WORKING DATA -
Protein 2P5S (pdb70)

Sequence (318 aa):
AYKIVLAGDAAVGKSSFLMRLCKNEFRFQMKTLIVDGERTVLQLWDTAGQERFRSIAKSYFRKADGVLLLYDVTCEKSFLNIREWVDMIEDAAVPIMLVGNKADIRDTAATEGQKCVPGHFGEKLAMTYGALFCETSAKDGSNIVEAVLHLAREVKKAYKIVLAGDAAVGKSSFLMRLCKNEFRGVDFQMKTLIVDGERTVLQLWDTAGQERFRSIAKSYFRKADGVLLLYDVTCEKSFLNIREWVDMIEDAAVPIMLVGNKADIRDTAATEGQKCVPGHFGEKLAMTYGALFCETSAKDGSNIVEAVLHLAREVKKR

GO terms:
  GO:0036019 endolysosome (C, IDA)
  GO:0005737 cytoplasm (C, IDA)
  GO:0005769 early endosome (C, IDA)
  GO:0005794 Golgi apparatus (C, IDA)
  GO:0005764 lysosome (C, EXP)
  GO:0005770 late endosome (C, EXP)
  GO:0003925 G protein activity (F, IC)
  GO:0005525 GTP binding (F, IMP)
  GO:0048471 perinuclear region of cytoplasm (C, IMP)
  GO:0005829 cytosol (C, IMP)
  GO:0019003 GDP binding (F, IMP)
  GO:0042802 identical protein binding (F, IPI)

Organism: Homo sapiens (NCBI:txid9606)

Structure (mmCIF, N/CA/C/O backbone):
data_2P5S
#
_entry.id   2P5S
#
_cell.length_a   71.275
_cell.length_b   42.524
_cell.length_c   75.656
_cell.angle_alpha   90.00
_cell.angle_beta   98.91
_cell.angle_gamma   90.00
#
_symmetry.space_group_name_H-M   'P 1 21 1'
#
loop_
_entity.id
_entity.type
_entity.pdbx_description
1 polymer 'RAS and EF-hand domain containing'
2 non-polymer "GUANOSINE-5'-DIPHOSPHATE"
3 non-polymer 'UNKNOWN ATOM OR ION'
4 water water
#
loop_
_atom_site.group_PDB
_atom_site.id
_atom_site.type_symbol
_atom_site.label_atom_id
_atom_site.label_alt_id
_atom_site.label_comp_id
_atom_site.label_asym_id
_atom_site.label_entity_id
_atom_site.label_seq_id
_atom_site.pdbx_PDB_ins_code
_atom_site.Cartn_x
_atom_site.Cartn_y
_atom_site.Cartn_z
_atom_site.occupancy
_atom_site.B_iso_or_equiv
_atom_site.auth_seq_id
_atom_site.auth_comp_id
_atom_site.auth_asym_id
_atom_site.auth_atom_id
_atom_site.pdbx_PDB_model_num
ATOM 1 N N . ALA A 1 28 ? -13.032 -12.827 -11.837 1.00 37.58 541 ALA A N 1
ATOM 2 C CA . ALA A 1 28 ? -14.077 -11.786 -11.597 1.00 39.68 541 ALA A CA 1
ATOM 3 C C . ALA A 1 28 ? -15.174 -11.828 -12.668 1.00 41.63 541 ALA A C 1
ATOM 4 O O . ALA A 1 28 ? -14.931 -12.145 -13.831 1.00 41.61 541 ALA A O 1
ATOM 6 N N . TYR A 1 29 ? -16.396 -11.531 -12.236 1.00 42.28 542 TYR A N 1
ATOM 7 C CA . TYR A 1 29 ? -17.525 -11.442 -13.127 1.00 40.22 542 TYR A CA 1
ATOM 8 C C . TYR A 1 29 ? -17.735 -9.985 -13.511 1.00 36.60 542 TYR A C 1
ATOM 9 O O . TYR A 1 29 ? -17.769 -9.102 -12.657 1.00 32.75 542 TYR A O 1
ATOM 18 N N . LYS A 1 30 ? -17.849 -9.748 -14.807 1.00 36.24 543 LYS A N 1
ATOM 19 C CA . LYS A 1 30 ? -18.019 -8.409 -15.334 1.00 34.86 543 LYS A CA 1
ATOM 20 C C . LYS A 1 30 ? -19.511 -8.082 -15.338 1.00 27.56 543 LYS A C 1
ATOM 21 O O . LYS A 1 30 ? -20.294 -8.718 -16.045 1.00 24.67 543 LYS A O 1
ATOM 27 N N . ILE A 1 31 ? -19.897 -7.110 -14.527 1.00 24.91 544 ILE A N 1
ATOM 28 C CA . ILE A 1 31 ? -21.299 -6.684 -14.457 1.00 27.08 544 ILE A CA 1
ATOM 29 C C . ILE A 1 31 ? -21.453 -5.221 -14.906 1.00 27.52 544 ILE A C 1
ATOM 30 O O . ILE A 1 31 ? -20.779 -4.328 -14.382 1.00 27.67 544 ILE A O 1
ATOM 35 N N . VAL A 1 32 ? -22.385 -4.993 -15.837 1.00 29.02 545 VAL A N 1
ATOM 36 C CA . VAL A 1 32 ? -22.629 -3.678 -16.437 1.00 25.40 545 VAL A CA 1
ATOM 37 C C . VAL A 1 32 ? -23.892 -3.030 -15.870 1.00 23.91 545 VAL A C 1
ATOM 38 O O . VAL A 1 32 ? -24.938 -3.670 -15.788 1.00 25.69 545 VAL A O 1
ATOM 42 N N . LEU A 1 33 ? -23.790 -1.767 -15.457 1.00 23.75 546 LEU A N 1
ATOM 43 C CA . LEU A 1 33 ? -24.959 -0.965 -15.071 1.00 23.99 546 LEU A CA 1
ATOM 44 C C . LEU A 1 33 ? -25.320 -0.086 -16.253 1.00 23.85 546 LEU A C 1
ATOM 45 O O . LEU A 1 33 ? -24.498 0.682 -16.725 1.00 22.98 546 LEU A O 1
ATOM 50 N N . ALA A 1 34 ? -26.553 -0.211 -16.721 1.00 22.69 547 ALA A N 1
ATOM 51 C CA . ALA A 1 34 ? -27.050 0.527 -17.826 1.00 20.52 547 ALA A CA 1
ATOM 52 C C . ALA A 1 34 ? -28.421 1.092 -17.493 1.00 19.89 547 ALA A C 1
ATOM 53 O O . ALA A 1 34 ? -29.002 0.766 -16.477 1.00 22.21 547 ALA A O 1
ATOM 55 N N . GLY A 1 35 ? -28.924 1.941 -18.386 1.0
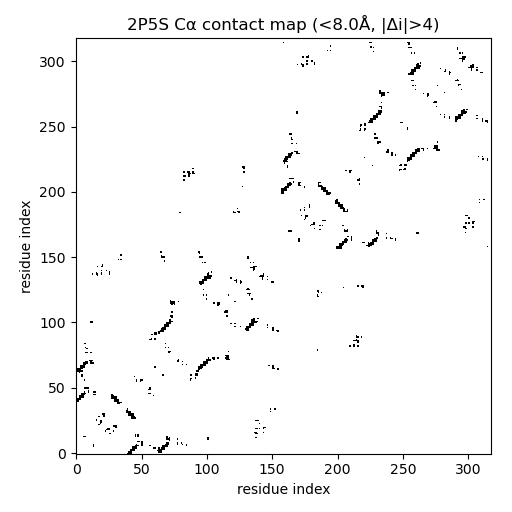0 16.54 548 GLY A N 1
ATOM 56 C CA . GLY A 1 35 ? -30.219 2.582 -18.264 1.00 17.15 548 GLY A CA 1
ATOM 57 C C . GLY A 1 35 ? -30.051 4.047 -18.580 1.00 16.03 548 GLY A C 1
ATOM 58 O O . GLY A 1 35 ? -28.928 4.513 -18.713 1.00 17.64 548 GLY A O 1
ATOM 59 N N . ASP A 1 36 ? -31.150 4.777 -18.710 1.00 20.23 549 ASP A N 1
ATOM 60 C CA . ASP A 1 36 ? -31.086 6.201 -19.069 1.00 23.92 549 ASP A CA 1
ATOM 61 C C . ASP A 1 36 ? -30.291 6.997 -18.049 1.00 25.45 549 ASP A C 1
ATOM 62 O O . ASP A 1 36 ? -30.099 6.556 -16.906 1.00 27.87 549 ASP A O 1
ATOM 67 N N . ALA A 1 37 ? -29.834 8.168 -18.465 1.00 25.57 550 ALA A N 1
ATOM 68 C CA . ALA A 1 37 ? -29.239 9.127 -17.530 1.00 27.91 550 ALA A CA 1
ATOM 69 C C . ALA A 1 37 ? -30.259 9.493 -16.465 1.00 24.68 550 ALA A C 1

WORK TO BE COMPLETED -
Return exactly, and only, the lines above starting at the line that contains "ATOM 36 C CA" and ending at the line that contains "ATOM 38 O O".

SOLVED PROBLEM -
ATOM 36 C CA . VAL A 1 32 ? -22.629 -3.678 -16.437 1.00 25.40 545 VAL A CA 1
ATOM 37 C C . VAL A 1 32 ? -23.892 -3.030 -15.870 1.00 23.91 545 VAL A C 1
ATOM 38 O O . VAL A 1 32 ? -24.938 -3.670 -15.788 1.00 25.69 545 VAL A O 1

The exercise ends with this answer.